→ **TASK ITEM**
Return, word for word, only the lines of the data below that lie between the line with "ATOM 102 N N" and the line with "ATOM 120 C CA", those two lines included.

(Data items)
>>>
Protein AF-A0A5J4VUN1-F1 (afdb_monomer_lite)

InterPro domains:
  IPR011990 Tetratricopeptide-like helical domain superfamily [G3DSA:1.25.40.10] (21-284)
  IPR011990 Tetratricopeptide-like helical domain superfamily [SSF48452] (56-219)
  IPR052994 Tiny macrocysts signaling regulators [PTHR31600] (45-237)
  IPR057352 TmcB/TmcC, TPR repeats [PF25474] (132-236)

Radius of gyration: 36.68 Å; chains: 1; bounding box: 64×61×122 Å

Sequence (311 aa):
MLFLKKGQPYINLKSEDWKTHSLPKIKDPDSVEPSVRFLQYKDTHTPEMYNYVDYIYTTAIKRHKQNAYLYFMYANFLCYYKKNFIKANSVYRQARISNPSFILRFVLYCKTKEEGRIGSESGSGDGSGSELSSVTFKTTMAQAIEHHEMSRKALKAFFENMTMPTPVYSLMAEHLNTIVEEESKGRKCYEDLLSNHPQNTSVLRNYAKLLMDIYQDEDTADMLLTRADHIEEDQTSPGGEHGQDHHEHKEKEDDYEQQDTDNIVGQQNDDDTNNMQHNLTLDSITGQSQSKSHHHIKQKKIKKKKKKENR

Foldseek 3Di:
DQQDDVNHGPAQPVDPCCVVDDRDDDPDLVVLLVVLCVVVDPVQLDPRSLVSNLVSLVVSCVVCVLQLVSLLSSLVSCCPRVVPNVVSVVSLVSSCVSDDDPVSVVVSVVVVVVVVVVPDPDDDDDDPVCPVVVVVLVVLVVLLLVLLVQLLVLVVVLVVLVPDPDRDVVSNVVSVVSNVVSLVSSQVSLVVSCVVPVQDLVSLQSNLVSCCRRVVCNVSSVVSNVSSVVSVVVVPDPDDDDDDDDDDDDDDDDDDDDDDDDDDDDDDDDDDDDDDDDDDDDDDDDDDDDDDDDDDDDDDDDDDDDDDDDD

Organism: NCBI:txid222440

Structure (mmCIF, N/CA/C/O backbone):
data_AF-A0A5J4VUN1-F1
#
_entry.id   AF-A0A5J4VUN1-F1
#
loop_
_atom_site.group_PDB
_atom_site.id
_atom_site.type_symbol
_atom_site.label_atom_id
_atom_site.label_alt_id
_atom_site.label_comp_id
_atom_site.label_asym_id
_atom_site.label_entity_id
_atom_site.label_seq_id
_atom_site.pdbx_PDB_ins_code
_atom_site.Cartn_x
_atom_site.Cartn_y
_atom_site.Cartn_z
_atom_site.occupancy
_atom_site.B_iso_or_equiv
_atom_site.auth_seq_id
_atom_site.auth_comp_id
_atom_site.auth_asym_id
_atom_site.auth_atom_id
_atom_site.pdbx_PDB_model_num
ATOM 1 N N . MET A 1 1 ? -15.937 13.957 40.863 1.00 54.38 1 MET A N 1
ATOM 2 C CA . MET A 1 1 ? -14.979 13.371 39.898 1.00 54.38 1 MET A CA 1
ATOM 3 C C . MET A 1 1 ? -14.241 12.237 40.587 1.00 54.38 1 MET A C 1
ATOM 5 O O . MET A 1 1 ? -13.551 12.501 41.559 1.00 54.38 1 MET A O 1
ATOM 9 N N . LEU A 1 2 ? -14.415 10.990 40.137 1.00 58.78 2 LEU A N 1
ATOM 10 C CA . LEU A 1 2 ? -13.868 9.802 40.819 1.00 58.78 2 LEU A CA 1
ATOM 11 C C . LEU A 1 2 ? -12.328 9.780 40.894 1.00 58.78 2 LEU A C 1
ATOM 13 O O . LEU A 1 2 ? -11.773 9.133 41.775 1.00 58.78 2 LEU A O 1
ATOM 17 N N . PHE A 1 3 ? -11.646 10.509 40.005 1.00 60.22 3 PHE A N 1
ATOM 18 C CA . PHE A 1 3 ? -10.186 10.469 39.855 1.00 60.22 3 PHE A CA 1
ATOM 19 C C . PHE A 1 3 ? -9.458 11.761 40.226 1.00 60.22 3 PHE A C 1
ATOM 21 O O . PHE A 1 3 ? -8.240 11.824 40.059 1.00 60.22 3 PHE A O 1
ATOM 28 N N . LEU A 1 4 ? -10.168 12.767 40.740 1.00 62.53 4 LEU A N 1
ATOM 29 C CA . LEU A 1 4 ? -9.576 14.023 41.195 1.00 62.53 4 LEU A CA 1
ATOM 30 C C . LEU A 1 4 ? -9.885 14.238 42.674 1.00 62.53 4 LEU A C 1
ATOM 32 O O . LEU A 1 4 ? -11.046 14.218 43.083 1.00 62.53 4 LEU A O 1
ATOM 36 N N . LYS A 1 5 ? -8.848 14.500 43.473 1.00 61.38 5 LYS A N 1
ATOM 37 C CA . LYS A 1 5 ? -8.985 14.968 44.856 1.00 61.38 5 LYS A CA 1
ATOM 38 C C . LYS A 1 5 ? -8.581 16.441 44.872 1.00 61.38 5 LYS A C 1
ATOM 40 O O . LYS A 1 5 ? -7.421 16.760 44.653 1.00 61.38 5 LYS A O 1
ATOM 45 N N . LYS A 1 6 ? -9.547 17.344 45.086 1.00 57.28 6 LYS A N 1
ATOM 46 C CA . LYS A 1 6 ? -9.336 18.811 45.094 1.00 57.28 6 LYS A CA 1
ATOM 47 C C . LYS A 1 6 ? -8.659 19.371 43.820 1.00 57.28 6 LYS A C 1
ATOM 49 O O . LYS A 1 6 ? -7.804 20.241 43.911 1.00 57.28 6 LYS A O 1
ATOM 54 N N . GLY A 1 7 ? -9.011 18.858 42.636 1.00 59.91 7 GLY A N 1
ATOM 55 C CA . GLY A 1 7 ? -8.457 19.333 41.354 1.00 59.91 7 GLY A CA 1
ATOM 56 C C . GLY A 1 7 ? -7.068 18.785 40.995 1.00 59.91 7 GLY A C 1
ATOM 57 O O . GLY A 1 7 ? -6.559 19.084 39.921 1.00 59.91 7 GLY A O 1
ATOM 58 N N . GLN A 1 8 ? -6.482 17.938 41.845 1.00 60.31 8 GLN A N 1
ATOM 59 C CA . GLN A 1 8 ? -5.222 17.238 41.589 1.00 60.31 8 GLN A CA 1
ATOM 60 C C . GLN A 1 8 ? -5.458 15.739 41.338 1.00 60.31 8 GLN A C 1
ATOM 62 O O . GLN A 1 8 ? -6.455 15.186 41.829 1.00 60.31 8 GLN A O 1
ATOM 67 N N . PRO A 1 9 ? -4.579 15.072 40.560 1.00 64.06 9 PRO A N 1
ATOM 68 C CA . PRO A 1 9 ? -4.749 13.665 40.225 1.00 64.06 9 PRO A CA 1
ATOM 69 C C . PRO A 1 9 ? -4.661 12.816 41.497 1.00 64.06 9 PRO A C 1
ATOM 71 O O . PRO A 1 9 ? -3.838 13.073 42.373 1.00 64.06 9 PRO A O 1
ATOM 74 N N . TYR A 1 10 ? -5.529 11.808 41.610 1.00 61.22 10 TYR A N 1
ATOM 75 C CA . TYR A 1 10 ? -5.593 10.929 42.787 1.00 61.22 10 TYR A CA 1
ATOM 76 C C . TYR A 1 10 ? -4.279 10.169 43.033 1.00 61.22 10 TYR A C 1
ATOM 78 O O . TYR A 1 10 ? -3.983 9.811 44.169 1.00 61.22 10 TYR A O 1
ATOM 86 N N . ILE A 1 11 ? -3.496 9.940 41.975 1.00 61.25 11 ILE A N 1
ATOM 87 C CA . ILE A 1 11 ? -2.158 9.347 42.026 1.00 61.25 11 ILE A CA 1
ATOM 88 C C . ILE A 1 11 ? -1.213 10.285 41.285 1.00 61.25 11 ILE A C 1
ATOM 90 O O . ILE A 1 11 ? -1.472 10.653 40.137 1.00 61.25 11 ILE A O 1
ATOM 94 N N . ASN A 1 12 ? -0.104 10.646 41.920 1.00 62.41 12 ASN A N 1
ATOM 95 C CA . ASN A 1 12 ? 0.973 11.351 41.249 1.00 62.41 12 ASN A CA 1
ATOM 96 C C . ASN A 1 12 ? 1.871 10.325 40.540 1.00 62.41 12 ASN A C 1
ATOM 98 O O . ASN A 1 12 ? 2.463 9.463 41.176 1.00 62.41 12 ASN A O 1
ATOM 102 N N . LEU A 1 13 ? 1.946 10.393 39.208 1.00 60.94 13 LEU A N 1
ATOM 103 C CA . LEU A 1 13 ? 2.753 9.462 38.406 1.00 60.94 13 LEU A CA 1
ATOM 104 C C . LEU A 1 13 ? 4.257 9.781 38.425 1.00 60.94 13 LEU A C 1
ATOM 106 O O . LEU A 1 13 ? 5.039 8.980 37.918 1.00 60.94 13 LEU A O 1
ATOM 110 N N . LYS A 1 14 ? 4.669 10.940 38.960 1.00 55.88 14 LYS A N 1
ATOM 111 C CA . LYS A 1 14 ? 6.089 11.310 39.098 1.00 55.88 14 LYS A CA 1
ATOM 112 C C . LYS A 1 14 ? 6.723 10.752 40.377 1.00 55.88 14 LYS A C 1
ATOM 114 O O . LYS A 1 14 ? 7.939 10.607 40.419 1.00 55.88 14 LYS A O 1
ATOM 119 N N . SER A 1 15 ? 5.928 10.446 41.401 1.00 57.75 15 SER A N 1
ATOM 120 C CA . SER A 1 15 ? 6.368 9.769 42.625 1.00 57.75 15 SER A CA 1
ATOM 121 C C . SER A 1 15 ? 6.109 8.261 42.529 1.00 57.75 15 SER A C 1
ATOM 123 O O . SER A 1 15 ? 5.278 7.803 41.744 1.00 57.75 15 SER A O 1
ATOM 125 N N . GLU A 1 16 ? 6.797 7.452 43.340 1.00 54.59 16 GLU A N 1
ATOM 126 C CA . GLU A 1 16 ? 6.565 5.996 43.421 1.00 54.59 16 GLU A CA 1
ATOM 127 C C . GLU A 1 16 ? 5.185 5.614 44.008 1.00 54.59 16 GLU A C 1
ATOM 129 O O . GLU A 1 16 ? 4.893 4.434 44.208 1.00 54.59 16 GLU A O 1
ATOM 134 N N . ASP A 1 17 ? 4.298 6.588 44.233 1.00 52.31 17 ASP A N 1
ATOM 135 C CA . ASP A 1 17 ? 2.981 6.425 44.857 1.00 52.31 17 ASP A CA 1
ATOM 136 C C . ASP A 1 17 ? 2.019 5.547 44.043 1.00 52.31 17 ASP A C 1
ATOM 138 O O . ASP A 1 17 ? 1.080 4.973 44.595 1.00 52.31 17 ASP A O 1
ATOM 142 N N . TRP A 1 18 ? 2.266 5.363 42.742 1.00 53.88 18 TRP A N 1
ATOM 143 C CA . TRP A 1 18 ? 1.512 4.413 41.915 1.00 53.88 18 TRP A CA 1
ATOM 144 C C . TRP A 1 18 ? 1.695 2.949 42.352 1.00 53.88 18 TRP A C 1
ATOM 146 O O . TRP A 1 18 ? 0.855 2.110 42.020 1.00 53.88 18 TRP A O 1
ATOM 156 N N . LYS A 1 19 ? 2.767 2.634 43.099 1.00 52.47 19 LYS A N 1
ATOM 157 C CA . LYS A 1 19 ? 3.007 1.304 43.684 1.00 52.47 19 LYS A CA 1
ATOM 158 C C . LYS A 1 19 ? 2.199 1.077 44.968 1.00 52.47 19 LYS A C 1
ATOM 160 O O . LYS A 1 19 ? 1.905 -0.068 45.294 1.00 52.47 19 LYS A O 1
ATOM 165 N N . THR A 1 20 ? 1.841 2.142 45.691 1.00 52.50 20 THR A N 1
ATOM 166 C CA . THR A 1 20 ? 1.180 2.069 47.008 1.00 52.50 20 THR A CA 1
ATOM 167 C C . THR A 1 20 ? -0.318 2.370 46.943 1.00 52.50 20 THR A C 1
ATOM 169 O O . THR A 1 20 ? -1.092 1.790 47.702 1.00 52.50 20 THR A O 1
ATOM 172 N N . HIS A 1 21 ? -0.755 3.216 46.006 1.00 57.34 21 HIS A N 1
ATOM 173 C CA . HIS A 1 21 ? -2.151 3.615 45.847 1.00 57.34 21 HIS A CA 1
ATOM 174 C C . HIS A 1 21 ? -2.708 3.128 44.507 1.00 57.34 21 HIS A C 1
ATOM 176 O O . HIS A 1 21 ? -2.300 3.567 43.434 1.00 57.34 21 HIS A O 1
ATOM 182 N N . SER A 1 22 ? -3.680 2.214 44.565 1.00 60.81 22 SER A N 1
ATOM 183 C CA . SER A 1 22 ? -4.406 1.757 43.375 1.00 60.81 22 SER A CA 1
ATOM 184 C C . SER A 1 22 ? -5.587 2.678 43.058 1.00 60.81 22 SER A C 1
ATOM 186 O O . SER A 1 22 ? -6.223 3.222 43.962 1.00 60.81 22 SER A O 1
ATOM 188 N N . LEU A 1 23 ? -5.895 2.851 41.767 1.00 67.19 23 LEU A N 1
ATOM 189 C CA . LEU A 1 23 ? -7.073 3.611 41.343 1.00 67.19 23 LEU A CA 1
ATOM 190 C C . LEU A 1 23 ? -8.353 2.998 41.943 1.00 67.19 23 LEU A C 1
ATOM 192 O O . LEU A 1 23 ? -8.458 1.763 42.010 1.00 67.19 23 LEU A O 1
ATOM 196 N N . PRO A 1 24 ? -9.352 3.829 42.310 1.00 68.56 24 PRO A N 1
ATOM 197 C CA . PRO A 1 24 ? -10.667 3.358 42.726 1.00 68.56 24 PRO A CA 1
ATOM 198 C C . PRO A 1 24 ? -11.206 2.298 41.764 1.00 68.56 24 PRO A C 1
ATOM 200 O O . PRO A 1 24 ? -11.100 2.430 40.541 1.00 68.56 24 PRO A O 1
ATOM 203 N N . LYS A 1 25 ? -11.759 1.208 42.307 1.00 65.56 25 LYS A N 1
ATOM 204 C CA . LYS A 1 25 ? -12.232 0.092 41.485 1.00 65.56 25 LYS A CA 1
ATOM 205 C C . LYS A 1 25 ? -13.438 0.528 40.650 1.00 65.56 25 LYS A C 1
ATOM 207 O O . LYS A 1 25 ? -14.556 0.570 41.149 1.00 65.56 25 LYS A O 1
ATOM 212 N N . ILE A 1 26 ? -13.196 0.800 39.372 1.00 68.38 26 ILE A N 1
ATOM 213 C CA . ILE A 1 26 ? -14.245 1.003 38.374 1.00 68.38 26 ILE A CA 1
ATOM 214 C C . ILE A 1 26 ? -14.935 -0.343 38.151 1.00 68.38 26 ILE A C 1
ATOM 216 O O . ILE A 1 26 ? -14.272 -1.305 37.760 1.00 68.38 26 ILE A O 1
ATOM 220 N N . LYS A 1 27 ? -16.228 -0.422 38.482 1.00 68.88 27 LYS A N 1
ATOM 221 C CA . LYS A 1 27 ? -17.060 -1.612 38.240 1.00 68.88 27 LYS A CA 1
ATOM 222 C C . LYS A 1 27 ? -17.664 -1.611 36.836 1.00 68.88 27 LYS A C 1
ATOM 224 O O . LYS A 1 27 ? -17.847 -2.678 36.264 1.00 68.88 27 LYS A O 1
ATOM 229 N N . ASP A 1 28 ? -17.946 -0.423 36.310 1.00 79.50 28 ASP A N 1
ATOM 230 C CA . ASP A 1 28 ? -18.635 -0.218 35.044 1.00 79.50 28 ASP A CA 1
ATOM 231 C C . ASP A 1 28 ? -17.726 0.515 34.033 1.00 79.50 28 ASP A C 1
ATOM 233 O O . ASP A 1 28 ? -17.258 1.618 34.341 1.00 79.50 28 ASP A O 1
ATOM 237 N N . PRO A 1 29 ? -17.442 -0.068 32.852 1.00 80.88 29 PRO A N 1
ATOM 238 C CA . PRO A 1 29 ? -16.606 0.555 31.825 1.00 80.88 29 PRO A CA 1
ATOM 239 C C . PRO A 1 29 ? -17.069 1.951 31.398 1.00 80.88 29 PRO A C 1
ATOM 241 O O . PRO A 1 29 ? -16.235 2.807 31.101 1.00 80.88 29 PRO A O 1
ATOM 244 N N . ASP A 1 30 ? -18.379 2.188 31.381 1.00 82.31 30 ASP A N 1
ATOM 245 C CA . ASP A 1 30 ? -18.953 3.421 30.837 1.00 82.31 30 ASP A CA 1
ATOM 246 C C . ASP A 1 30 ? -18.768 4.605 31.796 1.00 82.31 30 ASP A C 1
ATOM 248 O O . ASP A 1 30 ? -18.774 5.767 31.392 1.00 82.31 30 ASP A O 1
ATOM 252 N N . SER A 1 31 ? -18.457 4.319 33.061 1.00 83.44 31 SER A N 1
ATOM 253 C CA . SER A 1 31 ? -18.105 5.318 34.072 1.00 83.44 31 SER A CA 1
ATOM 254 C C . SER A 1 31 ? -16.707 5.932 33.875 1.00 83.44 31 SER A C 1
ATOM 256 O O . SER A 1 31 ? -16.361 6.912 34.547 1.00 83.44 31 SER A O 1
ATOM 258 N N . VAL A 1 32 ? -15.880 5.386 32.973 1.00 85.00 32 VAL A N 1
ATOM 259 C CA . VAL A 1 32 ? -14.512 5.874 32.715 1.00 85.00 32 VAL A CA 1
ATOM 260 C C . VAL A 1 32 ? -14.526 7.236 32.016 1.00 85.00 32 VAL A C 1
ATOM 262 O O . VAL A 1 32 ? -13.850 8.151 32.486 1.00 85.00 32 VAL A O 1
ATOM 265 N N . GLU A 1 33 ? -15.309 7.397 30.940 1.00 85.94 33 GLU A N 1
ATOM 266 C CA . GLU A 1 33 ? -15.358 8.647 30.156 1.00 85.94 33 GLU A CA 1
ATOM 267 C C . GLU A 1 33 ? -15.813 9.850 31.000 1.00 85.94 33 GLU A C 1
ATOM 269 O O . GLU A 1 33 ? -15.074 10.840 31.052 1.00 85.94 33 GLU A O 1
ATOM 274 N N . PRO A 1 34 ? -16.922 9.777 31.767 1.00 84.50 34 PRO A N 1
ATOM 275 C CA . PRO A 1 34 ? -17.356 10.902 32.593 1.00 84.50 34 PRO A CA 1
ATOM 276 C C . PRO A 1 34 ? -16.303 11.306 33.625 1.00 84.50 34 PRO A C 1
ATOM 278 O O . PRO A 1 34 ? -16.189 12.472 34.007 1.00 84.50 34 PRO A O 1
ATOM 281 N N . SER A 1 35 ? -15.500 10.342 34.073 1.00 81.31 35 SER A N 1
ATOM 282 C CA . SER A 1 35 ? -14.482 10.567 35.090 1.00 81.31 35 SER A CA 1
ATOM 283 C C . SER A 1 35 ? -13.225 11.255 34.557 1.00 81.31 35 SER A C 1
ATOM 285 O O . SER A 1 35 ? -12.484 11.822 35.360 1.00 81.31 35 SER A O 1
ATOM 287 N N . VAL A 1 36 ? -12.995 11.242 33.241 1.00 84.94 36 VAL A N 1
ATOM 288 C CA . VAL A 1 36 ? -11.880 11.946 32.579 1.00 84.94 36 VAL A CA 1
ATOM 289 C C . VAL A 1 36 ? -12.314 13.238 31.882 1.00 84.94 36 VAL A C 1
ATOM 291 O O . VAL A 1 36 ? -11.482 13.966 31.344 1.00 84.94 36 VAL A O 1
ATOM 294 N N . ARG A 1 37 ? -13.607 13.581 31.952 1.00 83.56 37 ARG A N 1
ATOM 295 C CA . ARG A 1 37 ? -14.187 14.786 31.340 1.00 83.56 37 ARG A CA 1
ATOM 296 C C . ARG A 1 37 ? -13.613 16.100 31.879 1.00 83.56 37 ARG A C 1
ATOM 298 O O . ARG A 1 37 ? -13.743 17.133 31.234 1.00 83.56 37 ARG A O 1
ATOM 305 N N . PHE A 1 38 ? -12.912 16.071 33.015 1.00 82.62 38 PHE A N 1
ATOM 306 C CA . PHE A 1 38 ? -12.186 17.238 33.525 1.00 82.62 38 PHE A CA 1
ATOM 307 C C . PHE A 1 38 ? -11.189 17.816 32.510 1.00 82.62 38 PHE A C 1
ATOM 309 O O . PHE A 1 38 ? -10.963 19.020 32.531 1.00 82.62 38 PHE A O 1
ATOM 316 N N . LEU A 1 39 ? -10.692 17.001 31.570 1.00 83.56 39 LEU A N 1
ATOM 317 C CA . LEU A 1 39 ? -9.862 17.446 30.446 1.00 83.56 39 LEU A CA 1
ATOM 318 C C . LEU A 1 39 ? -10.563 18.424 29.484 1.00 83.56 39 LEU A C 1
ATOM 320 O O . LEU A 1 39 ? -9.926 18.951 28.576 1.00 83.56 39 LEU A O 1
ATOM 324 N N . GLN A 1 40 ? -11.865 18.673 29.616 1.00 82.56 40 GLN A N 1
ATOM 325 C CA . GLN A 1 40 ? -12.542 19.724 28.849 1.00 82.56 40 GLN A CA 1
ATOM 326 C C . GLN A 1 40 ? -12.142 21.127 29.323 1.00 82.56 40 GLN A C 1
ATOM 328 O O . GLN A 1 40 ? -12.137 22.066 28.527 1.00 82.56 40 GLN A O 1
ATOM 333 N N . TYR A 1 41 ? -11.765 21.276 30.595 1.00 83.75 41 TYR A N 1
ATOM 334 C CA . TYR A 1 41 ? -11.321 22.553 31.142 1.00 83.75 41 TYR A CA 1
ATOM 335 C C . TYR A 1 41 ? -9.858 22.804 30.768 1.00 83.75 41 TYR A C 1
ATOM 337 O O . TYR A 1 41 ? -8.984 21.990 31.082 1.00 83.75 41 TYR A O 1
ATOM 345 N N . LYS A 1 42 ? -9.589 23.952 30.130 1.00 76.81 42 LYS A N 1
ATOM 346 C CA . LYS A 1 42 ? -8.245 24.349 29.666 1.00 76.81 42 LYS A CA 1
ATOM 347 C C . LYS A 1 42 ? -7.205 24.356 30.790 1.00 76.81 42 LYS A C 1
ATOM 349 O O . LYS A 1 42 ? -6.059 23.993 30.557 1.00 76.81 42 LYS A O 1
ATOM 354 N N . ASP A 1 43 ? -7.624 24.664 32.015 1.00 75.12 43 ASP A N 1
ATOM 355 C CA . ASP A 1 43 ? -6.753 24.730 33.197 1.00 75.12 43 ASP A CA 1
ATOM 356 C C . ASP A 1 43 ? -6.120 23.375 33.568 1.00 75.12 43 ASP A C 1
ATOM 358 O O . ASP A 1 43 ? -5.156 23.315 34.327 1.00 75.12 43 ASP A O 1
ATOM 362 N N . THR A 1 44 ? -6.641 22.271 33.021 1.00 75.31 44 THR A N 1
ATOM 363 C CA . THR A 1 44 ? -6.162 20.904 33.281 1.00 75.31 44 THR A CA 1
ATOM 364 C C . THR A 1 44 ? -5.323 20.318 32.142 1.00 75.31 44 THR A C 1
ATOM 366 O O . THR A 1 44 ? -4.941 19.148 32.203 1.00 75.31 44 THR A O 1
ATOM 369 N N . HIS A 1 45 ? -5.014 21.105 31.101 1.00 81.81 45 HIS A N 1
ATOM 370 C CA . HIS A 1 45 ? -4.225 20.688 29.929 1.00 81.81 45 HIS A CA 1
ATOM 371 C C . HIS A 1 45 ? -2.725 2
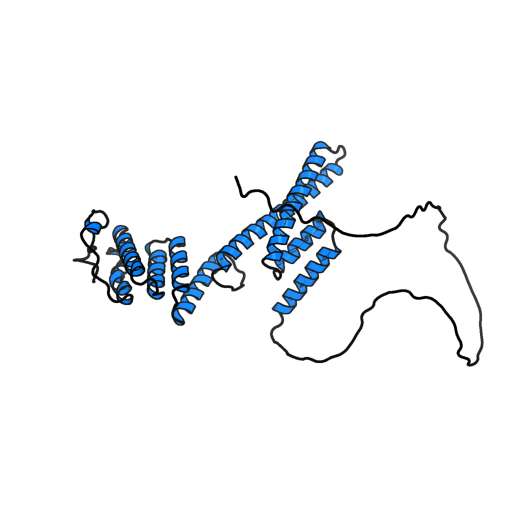0.647 30.227 1.00 81.81 45 HIS A C 1
ATOM 373 O O . HIS A 1 45 ? -1.913 21.265 29.540 1.00 81.81 45 HIS A O 1
ATOM 379 N N . THR A 1 46 ? -2.345 19.906 31.263 1.00 84.12 46 THR A N 1
ATOM 380 C CA . THR A 1 46 ? -0.943 19.680 31.601 1.00 84.12 46 THR A CA 1
ATOM 381 C C . THR A 1 46 ? -0.486 18.295 31.132 1.00 84.12 46 THR A C 1
ATOM 383 O O . THR A 1 46 ? -1.270 17.335 31.151 1.00 84.12 46 THR A O 1
ATOM 386 N N . PRO A 1 47 ? 0.785 18.137 30.719 1.00 82.31 47 PRO A N 1
ATOM 387 C CA . PRO A 1 47 ? 1.331 16.836 30.329 1.00 82.31 47 PRO A CA 1
ATOM 388 C C . PRO A 1 47 ? 1.165 15.758 31.413 1.00 82.31 47 PRO A C 1
ATOM 390 O O . PRO A 1 47 ? 0.973 14.579 31.106 1.00 82.31 47 PRO A O 1
ATOM 393 N N . GLU A 1 48 ? 1.193 16.151 32.688 1.00 82.19 48 GLU A N 1
ATOM 394 C CA . GLU A 1 48 ? 0.962 15.267 33.830 1.00 82.19 48 GLU A CA 1
ATOM 395 C C . GLU A 1 48 ? -0.450 14.686 33.831 1.00 82.19 48 GLU A C 1
ATOM 397 O O . GLU A 1 48 ? -0.621 13.480 34.024 1.00 82.19 48 GLU A O 1
ATOM 402 N N . MET A 1 49 ? -1.455 15.522 33.568 1.00 84.06 49 MET A N 1
ATOM 403 C CA . MET A 1 49 ? -2.848 15.088 33.506 1.00 84.06 49 MET A CA 1
ATOM 404 C C . MET A 1 49 ? -3.085 14.153 32.322 1.00 84.06 49 MET A C 1
ATOM 406 O O . MET A 1 49 ? -3.799 13.160 32.463 1.00 84.06 49 MET A O 1
ATOM 410 N N . TYR A 1 50 ? -2.428 14.385 31.183 1.00 87.31 50 TYR A N 1
ATOM 411 C CA . TYR A 1 50 ? -2.504 13.463 30.048 1.00 87.31 50 TYR A CA 1
ATOM 412 C C . TYR A 1 50 ? -1.915 12.090 30.369 1.00 87.31 50 TYR A C 1
ATOM 414 O O . TYR A 1 50 ? -2.498 11.073 29.999 1.00 87.31 50 TYR A O 1
ATOM 422 N N . ASN A 1 51 ? -0.788 12.030 31.079 1.00 86.81 51 ASN A N 1
ATOM 423 C CA . ASN A 1 51 ? -0.207 10.753 31.501 1.00 86.81 51 ASN A CA 1
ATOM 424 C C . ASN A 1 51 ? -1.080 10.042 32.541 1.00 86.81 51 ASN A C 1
<<<
→ **WRITTEN SOLUTION**
ATOM 102 N N . LEU A 1 13 ? 1.946 10.393 39.208 1.00 60.94 13 LEU A N 1
ATOM 103 C CA . LEU A 1 13 ? 2.753 9.462 38.406 1.00 60.94 13 LEU A CA 1
ATOM 104 C C . LEU A 1 13 ? 4.257 9.781 38.425 1.00 60.94 13 LEU A C 1
ATOM 106 O O . LEU A 1 13 ? 5.039 8.980 37.918 1.00 60.94 13 LEU A O 1
ATOM 110 N N . LYS A 1 14 ? 4.669 10.940 38.960 1.00 55.88 14 LYS A N 1
ATOM 111 C CA . LYS A 1 14 ? 6.089 11.310 39.098 1.00 55.88 14 LYS A CA 1
ATOM 112 C C . LYS A 1 14 ? 6.723 10.752 40.377 1.00 55.88 14 LYS A C 1
ATOM 114 O O . LYS A 1 14 ? 7.939 10.607 40.419 1.00 55.88 14 LYS A O 1
ATOM 119 N N . SER A 1 15 ? 5.928 10.446 41.401 1.00 57.75 15 SER A N 1
ATOM 120 C CA . SER A 1 15 ? 6.368 9.769 42.625 1.00 57.75 15 SER A CA 1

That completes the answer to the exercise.